К слову, в sshd встроена защита от брутфорса, но другого плана — задержки и лимит количества попыток ввода пароля / подбора ключа, так как это уже, ессесно, на фаерволе не реализуется.
>[оверквотинг удален]
>этого конкретно демона и поставлена в основном (например, на сервере баз
>данных процессам БД допустимо выюзать ресурсы машины, etc). И то -
>такие демоны чаще всего недоступны снаружи, ибо нефиг и проблем с
>нагрузкой извне - нет. Но для секур шелла так не катит
>- если его снаружи совсем закрыть, сам же при случае без
>ручек управления и сосанешь. И как бы не прикольно нифига что
>openssh без проблем жрет 30% атлона 3000+ и форкает процессы "только
>потому что какой-то козел решил сегодня побрутфорсить". Козел, конечно, своей цели
>не достигает, но какого хрена такая нагрузка на систему в дефолтном
>состоянии, а?!
Вот и спросите об этом тех, кто преднастраивал ваш фаервол.
>>>в ШЕЛЛ пхать по дефолту всякие портфорварды, впны, сфтп и прочая?

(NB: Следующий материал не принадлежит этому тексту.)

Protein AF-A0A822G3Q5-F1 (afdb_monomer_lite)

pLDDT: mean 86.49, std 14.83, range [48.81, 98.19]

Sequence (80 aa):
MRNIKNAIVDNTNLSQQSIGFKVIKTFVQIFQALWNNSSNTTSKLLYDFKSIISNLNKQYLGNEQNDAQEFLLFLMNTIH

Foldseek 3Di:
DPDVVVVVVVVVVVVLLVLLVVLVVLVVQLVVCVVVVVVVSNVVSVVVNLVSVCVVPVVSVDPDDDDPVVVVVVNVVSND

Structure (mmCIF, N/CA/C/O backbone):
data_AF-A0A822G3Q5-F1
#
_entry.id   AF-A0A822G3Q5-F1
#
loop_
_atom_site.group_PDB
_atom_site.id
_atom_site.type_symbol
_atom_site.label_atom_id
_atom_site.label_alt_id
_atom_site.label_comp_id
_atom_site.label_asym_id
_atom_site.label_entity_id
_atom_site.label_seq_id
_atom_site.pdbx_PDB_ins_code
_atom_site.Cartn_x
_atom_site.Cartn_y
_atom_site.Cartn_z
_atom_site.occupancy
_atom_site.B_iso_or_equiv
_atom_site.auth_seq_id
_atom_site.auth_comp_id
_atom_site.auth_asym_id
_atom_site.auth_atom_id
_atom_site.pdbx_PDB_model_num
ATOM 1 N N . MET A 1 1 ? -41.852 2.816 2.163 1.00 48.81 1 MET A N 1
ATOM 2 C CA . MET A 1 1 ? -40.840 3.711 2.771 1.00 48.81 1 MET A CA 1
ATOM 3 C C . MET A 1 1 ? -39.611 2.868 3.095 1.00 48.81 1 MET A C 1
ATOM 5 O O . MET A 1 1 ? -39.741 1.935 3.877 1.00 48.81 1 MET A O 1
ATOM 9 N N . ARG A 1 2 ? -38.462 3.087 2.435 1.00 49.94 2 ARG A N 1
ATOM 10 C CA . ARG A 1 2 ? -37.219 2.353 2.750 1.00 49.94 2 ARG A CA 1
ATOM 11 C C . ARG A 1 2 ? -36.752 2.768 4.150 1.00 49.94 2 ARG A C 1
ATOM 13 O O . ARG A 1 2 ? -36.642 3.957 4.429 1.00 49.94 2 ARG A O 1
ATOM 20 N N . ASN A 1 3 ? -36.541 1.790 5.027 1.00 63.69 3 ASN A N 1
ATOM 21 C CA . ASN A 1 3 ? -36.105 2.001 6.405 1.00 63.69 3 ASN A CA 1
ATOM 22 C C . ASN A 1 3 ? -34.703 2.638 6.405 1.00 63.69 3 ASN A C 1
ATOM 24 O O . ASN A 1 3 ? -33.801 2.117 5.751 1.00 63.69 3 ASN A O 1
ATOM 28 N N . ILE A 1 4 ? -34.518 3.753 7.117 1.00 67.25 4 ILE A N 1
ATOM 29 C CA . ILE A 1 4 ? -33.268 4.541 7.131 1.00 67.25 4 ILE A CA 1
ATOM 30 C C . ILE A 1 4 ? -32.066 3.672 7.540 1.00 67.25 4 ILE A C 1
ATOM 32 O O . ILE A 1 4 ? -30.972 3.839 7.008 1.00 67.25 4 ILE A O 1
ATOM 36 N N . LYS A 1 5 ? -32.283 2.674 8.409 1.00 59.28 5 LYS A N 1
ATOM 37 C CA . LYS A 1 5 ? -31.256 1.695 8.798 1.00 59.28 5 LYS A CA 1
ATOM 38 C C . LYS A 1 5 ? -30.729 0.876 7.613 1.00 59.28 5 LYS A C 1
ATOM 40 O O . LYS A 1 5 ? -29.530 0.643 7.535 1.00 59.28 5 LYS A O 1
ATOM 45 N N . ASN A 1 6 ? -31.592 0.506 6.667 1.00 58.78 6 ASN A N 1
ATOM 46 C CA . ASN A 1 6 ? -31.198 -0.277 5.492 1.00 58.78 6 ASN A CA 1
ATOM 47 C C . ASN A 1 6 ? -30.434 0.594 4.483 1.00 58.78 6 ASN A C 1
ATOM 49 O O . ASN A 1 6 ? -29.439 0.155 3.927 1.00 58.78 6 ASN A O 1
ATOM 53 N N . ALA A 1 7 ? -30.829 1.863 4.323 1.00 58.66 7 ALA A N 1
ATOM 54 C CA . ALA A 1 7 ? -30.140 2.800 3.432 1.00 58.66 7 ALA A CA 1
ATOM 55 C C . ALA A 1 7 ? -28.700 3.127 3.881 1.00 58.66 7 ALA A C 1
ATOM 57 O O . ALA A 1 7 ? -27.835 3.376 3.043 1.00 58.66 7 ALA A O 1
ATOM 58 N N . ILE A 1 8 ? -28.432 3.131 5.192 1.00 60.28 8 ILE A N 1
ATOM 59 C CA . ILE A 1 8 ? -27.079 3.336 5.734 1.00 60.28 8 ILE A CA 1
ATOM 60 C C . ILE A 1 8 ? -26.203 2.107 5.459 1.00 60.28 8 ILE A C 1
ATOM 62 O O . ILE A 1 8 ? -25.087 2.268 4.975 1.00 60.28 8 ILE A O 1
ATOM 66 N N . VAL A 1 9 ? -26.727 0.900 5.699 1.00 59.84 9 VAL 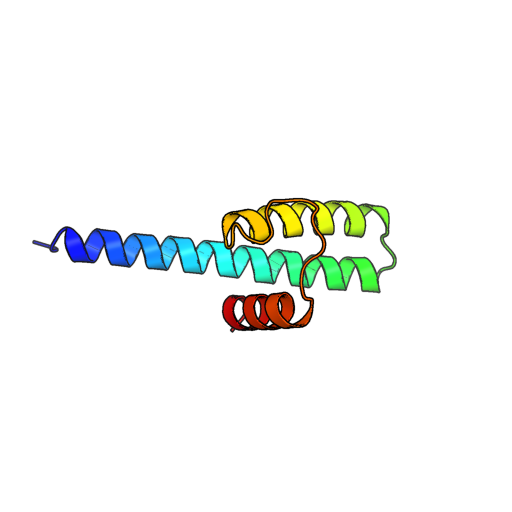A N 1
ATOM 67 C CA . VAL A 1 9 ? -26.017 -0.369 5.456 1.00 59.84 9 VAL A CA 1
ATOM 68 C C . VAL A 1 9 ? -25.710 -0.571 3.967 1.00 59.84 9 VAL A C 1
ATOM 70 O O . VAL A 1 9 ? -24.599 -0.956 3.604 1.00 59.84 9 VAL A O 1
ATOM 73 N N . ASP A 1 10 ? -26.653 -0.239 3.086 1.00 55.12 10 ASP A N 1
ATOM 74 C CA . ASP A 1 10 ? -26.452 -0.331 1.637 1.00 55.12 10 ASP A CA 1
ATOM 75 C C . ASP A 1 10 ? -25.351 0.639 1.156 1.00 55.12 10 ASP A C 1
ATOM 77 O O . ASP A 1 10 ? -24.498 0.266 0.351 1.00 55.12 10 ASP A O 1
ATOM 81 N N . ASN A 1 11 ? -25.300 1.862 1.702 1.00 56.84 11 ASN A N 1
ATOM 82 C CA . ASN A 1 11 ? -24.261 2.848 1.377 1.00 56.84 11 ASN A CA 1
ATOM 83 C C . ASN A 1 11 ? -22.877 2.494 1.941 1.00 56.84 11 ASN A C 1
ATOM 85 O O . ASN A 1 11 ? -21.866 2.793 1.300 1.00 56.84 11 ASN A O 1
ATOM 89 N N . THR A 1 12 ? -22.801 1.860 3.115 1.00 59.00 12 THR A N 1
ATOM 90 C CA . THR A 1 12 ? -21.526 1.350 3.642 1.00 59.00 12 THR A CA 1
ATOM 91 C C . THR A 1 12 ? -20.997 0.200 2.796 1.00 59.00 12 THR A C 1
ATOM 93 O O . THR A 1 12 ? -19.812 0.177 2.494 1.00 59.00 12 THR A O 1
ATOM 96 N N . ASN A 1 13 ? -21.867 -0.689 2.314 1.00 58.66 13 ASN A N 1
ATOM 97 C CA . ASN A 1 13 ? -21.461 -1.792 1.442 1.00 58.66 13 ASN A CA 1
ATOM 98 C C . ASN A 1 13 ? -20.984 -1.292 0.067 1.00 58.66 13 ASN A C 1
ATOM 100 O O . ASN A 1 13 ? -19.964 -1.754 -0.441 1.00 58.66 13 ASN A O 1
ATOM 104 N N . LEU A 1 14 ? -21.662 -0.289 -0.505 1.00 58.84 14 LEU A N 1
ATOM 105 C CA 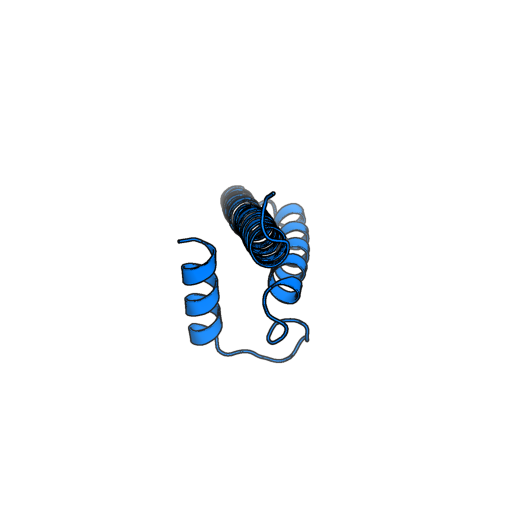. LEU A 1 14 ? -21.254 0.364 -1.755 1.00 58.84 14 LEU A CA 1
ATOM 106 C C . LEU A 1 14 ? -19.897 1.077 -1.634 1.00 58.84 14 LEU A C 1
ATOM 108 O O . LEU A 1 14 ? -19.081 1.016 -2.558 1.00 58.84 14 LEU A O 1
ATOM 112 N N . SER A 1 15 ? -19.628 1.741 -0.505 1.00 61.41 15 SER A N 1
ATOM 113 C CA . SER A 1 15 ? -18.341 2.407 -0.274 1.00 61.41 15 SER A CA 1
ATOM 114 C C . SER A 1 15 ? -17.213 1.402 -0.031 1.00 61.41 15 SER A C 1
ATOM 116 O O . SER A 1 15 ? -16.131 1.565 -0.594 1.00 61.41 15 SER A O 1
ATOM 118 N N . GLN A 1 16 ? -17.470 0.313 0.697 1.00 63.22 16 GLN A N 1
ATOM 119 C CA . GLN A 1 16 ? -16.503 -0.770 0.894 1.00 63.22 16 GLN A CA 1
ATOM 120 C C . GLN A 1 16 ? -16.157 -1.475 -0.424 1.00 63.22 16 GLN A C 1
ATOM 122 O O . GLN A 1 16 ? -14.979 -1.665 -0.722 1.00 63.22 16 GLN A O 1
ATOM 127 N N . GLN A 1 17 ? -17.154 -1.764 -1.265 1.00 68.06 17 GLN A N 1
ATOM 128 C CA . GLN A 1 17 ? -16.948 -2.377 -2.581 1.00 68.06 17 GLN A CA 1
ATOM 129 C C . GLN A 1 17 ? -16.192 -1.445 -3.544 1.00 68.06 17 GLN A C 1
ATOM 131 O O . GLN A 1 17 ? -15.289 -1.875 -4.263 1.00 68.06 17 GLN A O 1
ATOM 136 N N . SER A 1 18 ? -16.500 -0.144 -3.512 1.00 76.31 18 SER A N 1
ATOM 137 C CA . SER A 1 18 ? -15.759 0.887 -4.250 1.00 76.31 18 SER A CA 1
ATOM 138 C C . SER A 1 18 ? -14.279 0.936 -3.857 1.00 76.31 18 SER A C 1
ATOM 140 O O . SER A 1 18 ? -13.413 1.110 -4.720 1.00 76.31 18 SER A O 1
ATOM 142 N N . ILE A 1 19 ? -13.973 0.793 -2.566 1.00 78.12 19 ILE A N 1
ATOM 143 C CA . ILE A 1 19 ? -12.596 0.855 -2.073 1.00 78.12 19 ILE A CA 1
ATOM 144 C C . ILE A 1 19 ? -11.848 -0.456 -2.357 1.00 78.12 19 ILE A C 1
ATOM 146 O O . ILE A 1 19 ? -10.705 -0.389 -2.806 1.00 78.12 19 ILE A O 1
ATOM 150 N N . GLY A 1 20 ? -12.485 -1.624 -2.213 1.00 84.19 20 GLY A N 1
ATOM 151 C CA . GLY A 1 20 ? -11.908 -2.912 -2.628 1.00 84.19 20 GLY A CA 1
ATOM 152 C C . GLY A 1 20 ? -11.507 -2.914 -4.107 1.00 84.19 20 GLY A C 1
ATOM 153 O O . GLY A 1 20 ? -10.384 -3.275 -4.457 1.00 84.19 20 GLY A O 1
ATOM 154 N N . PHE A 1 21 ? -12.353 -2.353 -4.979 1.00 88.50 21 PHE A N 1
ATOM 155 C CA . PHE A 1 21 ? -12.013 -2.172 -6.394 1.00 88.50 21 PHE A CA 1
ATOM 156 C C . PHE A 1 21 ? -10.772 -1.287 -6.606 1.00 88.50 21 PHE A C 1
ATOM 158 O O . PHE A 1 21 ? -9.945 -1.575 -7.474 1.00 88.50 21 PHE A O 1
ATOM 165 N N . LYS A 1 22 ? -10.603 -0.219 -5.812 1.00 92.50 22 LYS A N 1
ATOM 166 C CA . LYS A 1 22 ? -9.397 0.628 -5.868 1.00 92.50 22 LYS A CA 1
ATOM 167 C C . LYS A 1 22 ? -8.147 -0.144 -5.447 1.00 92.50 22 LYS A C 1
ATOM 169 O O . LYS A 1 22 ? -7.133 -0.020 -6.127 1.00 92.50 22 LYS A O 1
ATOM 174 N N . VAL A 1 23 ? -8.228 -0.959 -4.390 1.00 93.75 23 VAL A N 1
ATOM 175 C CA . VAL A 1 23 ? -7.121 -1.827 -3.949 1.00 93.75 23 VAL A CA 1
ATOM 176 C C . VAL A 1 23 ? -6.704 -2.767 -5.074 1.00 93.75 23 VAL A C 1
ATOM 178 O O . VAL A 1 23 ? -5.537 -2.761 -5.456 1.00 93.75 23 VAL A O 1
ATOM 181 N N . ILE A 1 24 ? -7.654 -3.502 -5.660 1.00 94.56 24 ILE A N 1
ATOM 182 C CA . ILE A 1 24 ? -7.391 -4.443 -6.761 1.00 94.56 24 ILE A CA 1
ATOM 183 C C . ILE A 1 24 ? -6.762 -3.720 -7.954 1.00 94.56 24 ILE A C 1
ATOM 185 O O . ILE A 1 24 ? -5.740 -4.157 -8.483 1.00 94.56 24 ILE A O 1
ATOM 189 N N . LYS A 1 25 ? -7.342 -2.589 -8.370 1.00 95.19 25 LYS A N 1
ATOM 190 C CA . LYS A 1 25 ? -6.849 -1.816 -9.513 1.00 95.19 25 LYS A CA 1
ATOM 191 C C . LYS A 1 25 ? -5.402 -1.372 -9.309 1.00 95.19 25 LYS A C 1
ATOM 193 O O . LYS A 1 25 ? -4.573 -1.596 -10.189 1.00 95.19 25 LYS A O 1
ATOM 198 N N . THR A 1 26 ? -5.092 -0.759 -8.168 1.00 95.75 26 THR A N 1
ATOM 199 C CA . THR A 1 26 ? -3.733 -0.285 -7.881 1.00 95.75 26 THR A CA 1
ATOM 200 C C . THR A 1 26 ? -2.762 -1.453 -7.719 1.00 95.75 26 THR A C 1
ATOM 202 O O . THR A 1 26 ? -1.645 -1.378 -8.225 1.00 95.75 26 THR A O 1
ATOM 205 N N . PHE A 1 27 ? -3.192 -2.561 -7.108 1.00 95.00 27 PHE A N 1
ATOM 206 C CA . PHE A 1 27 ? -2.393 -3.782 -7.000 1.00 95.00 27 PHE A CA 1
ATOM 207 C C . PHE A 1 27 ? -1.986 -4.312 -8.382 1.00 95.00 27 PHE A C 1
ATOM 209 O O . PHE A 1 27 ? -0.800 -4.494 -8.644 1.00 95.00 27 PHE A O 1
ATOM 216 N N . VAL A 1 28 ? -2.931 -4.448 -9.320 1.00 95.94 28 VAL A N 1
ATOM 217 C CA . VAL A 1 28 ? -2.639 -4.864 -10.706 1.00 95.94 28 VAL A CA 1
ATOM 218 C C . VAL A 1 28 ? -1.673 -3.897 -11.398 1.00 95.94 28 VAL A C 1
ATOM 220 O O . VAL A 1 28 ? -0.732 -4.336 -12.059 1.00 95.94 28 VAL A O 1
ATOM 223 N N . GLN A 1 29 ? -1.862 -2.585 -11.224 1.00 97.00 29 GLN A N 1
ATOM 224 C CA . GLN A 1 29 ? -0.973 -1.575 -11.806 1.00 97.00 29 GLN A CA 1
ATOM 225 C C . GLN A 1 29 ? 0.464 -1.688 -11.279 1.00 97.00 29 GLN A C 1
ATOM 227 O O . GLN A 1 29 ? 1.402 -1.522 -12.058 1.00 97.00 29 GLN A O 1
ATOM 232 N N . ILE A 1 30 ? 0.652 -2.000 -9.990 1.00 97.38 30 ILE A N 1
ATOM 233 C CA . ILE A 1 30 ? 1.983 -2.229 -9.404 1.00 97.38 30 ILE A CA 1
ATOM 234 C C . ILE A 1 30 ? 2.661 -3.414 -10.089 1.00 97.38 30 ILE A C 1
ATOM 236 O O . ILE A 1 30 ? 3.798 -3.282 -10.537 1.00 97.38 30 ILE A O 1
ATOM 240 N N . PHE A 1 31 ? 1.966 -4.547 -10.228 1.00 95.81 31 PHE A N 1
ATOM 241 C CA . PHE A 1 31 ? 2.525 -5.727 -10.897 1.00 95.81 31 PHE A CA 1
ATOM 242 C C . PHE A 1 31 ? 2.887 -5.445 -12.355 1.00 95.81 31 PHE A C 1
ATOM 244 O O . PHE A 1 31 ? 3.967 -5.825 -12.794 1.00 95.81 31 PHE A O 1
ATOM 251 N N . GLN A 1 32 ? 2.038 -4.723 -13.090 1.00 97.31 32 GLN A N 1
ATOM 252 C CA . GLN A 1 32 ? 2.342 -4.304 -14.461 1.00 97.31 32 GLN A CA 1
ATOM 253 C C . GLN A 1 32 ? 3.574 -3.389 -14.527 1.00 97.31 32 GLN A C 1
ATOM 255 O O . GLN A 1 32 ? 4.420 -3.556 -15.404 1.00 97.31 32 GLN A O 1
ATOM 260 N N . ALA A 1 33 ? 3.701 -2.426 -13.609 1.00 96.56 33 ALA A N 1
ATOM 261 C CA . ALA A 1 33 ? 4.842 -1.512 -13.568 1.00 96.56 33 ALA A CA 1
ATOM 262 C C . ALA A 1 33 ? 6.154 -2.231 -13.214 1.00 96.56 33 ALA A C 1
ATOM 264 O O . ALA A 1 33 ? 7.176 -1.979 -13.855 1.00 96.56 33 ALA A O 1
ATOM 265 N N . LEU A 1 34 ? 6.107 -3.159 -12.249 1.00 96.38 34 LEU A N 1
ATOM 266 C CA . LEU A 1 34 ? 7.223 -4.035 -11.888 1.00 96.38 34 LEU A CA 1
ATOM 267 C C . LEU A 1 34 ? 7.645 -4.911 -13.068 1.00 96.38 34 LEU A C 1
ATOM 269 O O . LEU A 1 34 ? 8.824 -4.947 -13.405 1.00 96.38 34 LEU A O 1
ATOM 273 N N . TRP A 1 35 ? 6.684 -5.554 -13.735 1.00 97.44 35 TRP A N 1
ATOM 274 C CA . TRP A 1 35 ? 6.940 -6.416 -14.890 1.00 97.44 35 TRP A CA 1
ATOM 275 C C . TRP A 1 35 ? 7.613 -5.666 -16.046 1.00 97.44 35 TRP A C 1
ATOM 277 O O . TRP A 1 35 ? 8.475 -6.205 -16.734 1.00 97.44 35 TRP A O 1
ATOM 287 N N . ASN A 1 36 ? 7.256 -4.393 -16.227 1.00 95.50 36 ASN A N 1
ATOM 288 C CA . ASN A 1 36 ? 7.811 -3.523 -17.263 1.00 95.50 36 ASN A CA 1
ATOM 289 C C . ASN A 1 36 ? 9.070 -2.748 -16.823 1.00 95.50 36 ASN A C 1
ATOM 291 O O . ASN A 1 36 ? 9.506 -1.852 -17.543 1.00 95.50 36 ASN A O 1
ATOM 295 N N . ASN A 1 37 ? 9.651 -3.048 -15.654 1.00 93.69 37 ASN A N 1
ATOM 296 C CA . ASN A 1 37 ? 10.834 -2.371 -15.100 1.00 93.69 37 ASN A CA 1
ATOM 297 C C . ASN A 1 37 ? 10.697 -0.836 -14.969 1.00 93.69 37 ASN A C 1
ATOM 299 O O . ASN A 1 37 ? 11.678 -0.096 -15.049 1.00 93.69 37 ASN A O 1
ATOM 303 N N . SER A 1 38 ? 9.480 -0.329 -14.746 1.00 91.81 38 SER A N 1
ATOM 304 C CA . SER A 1 38 ? 9.201 1.110 -14.644 1.00 91.81 38 SER A CA 1
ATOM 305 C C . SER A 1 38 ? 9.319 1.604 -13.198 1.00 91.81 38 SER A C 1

>>Затем, что это удобно и очень облегчает жизнь.
>
>Как ни странно, все свистелко-перделки именно так к софту и привинчиваюся. Именно
>с такой аргументацией. Вот только знаете, если я хотел поюзать ШЕЛЛ
>- это еще не значит что я хотел возможность файлы лить
>или порты форвардить и впны поднимать. Более того - в ситуации
>когда кому-то хочется предоставить ОГРАНИЧЕННЫЙ шелл, субъект не-совсем-доверяемый и прочая -
>с опенссх имеется некий геморрой на этот счет. Потому как в
>дефолтовом состоянии он как-то сильно дохрена всего умеет. Нахрена?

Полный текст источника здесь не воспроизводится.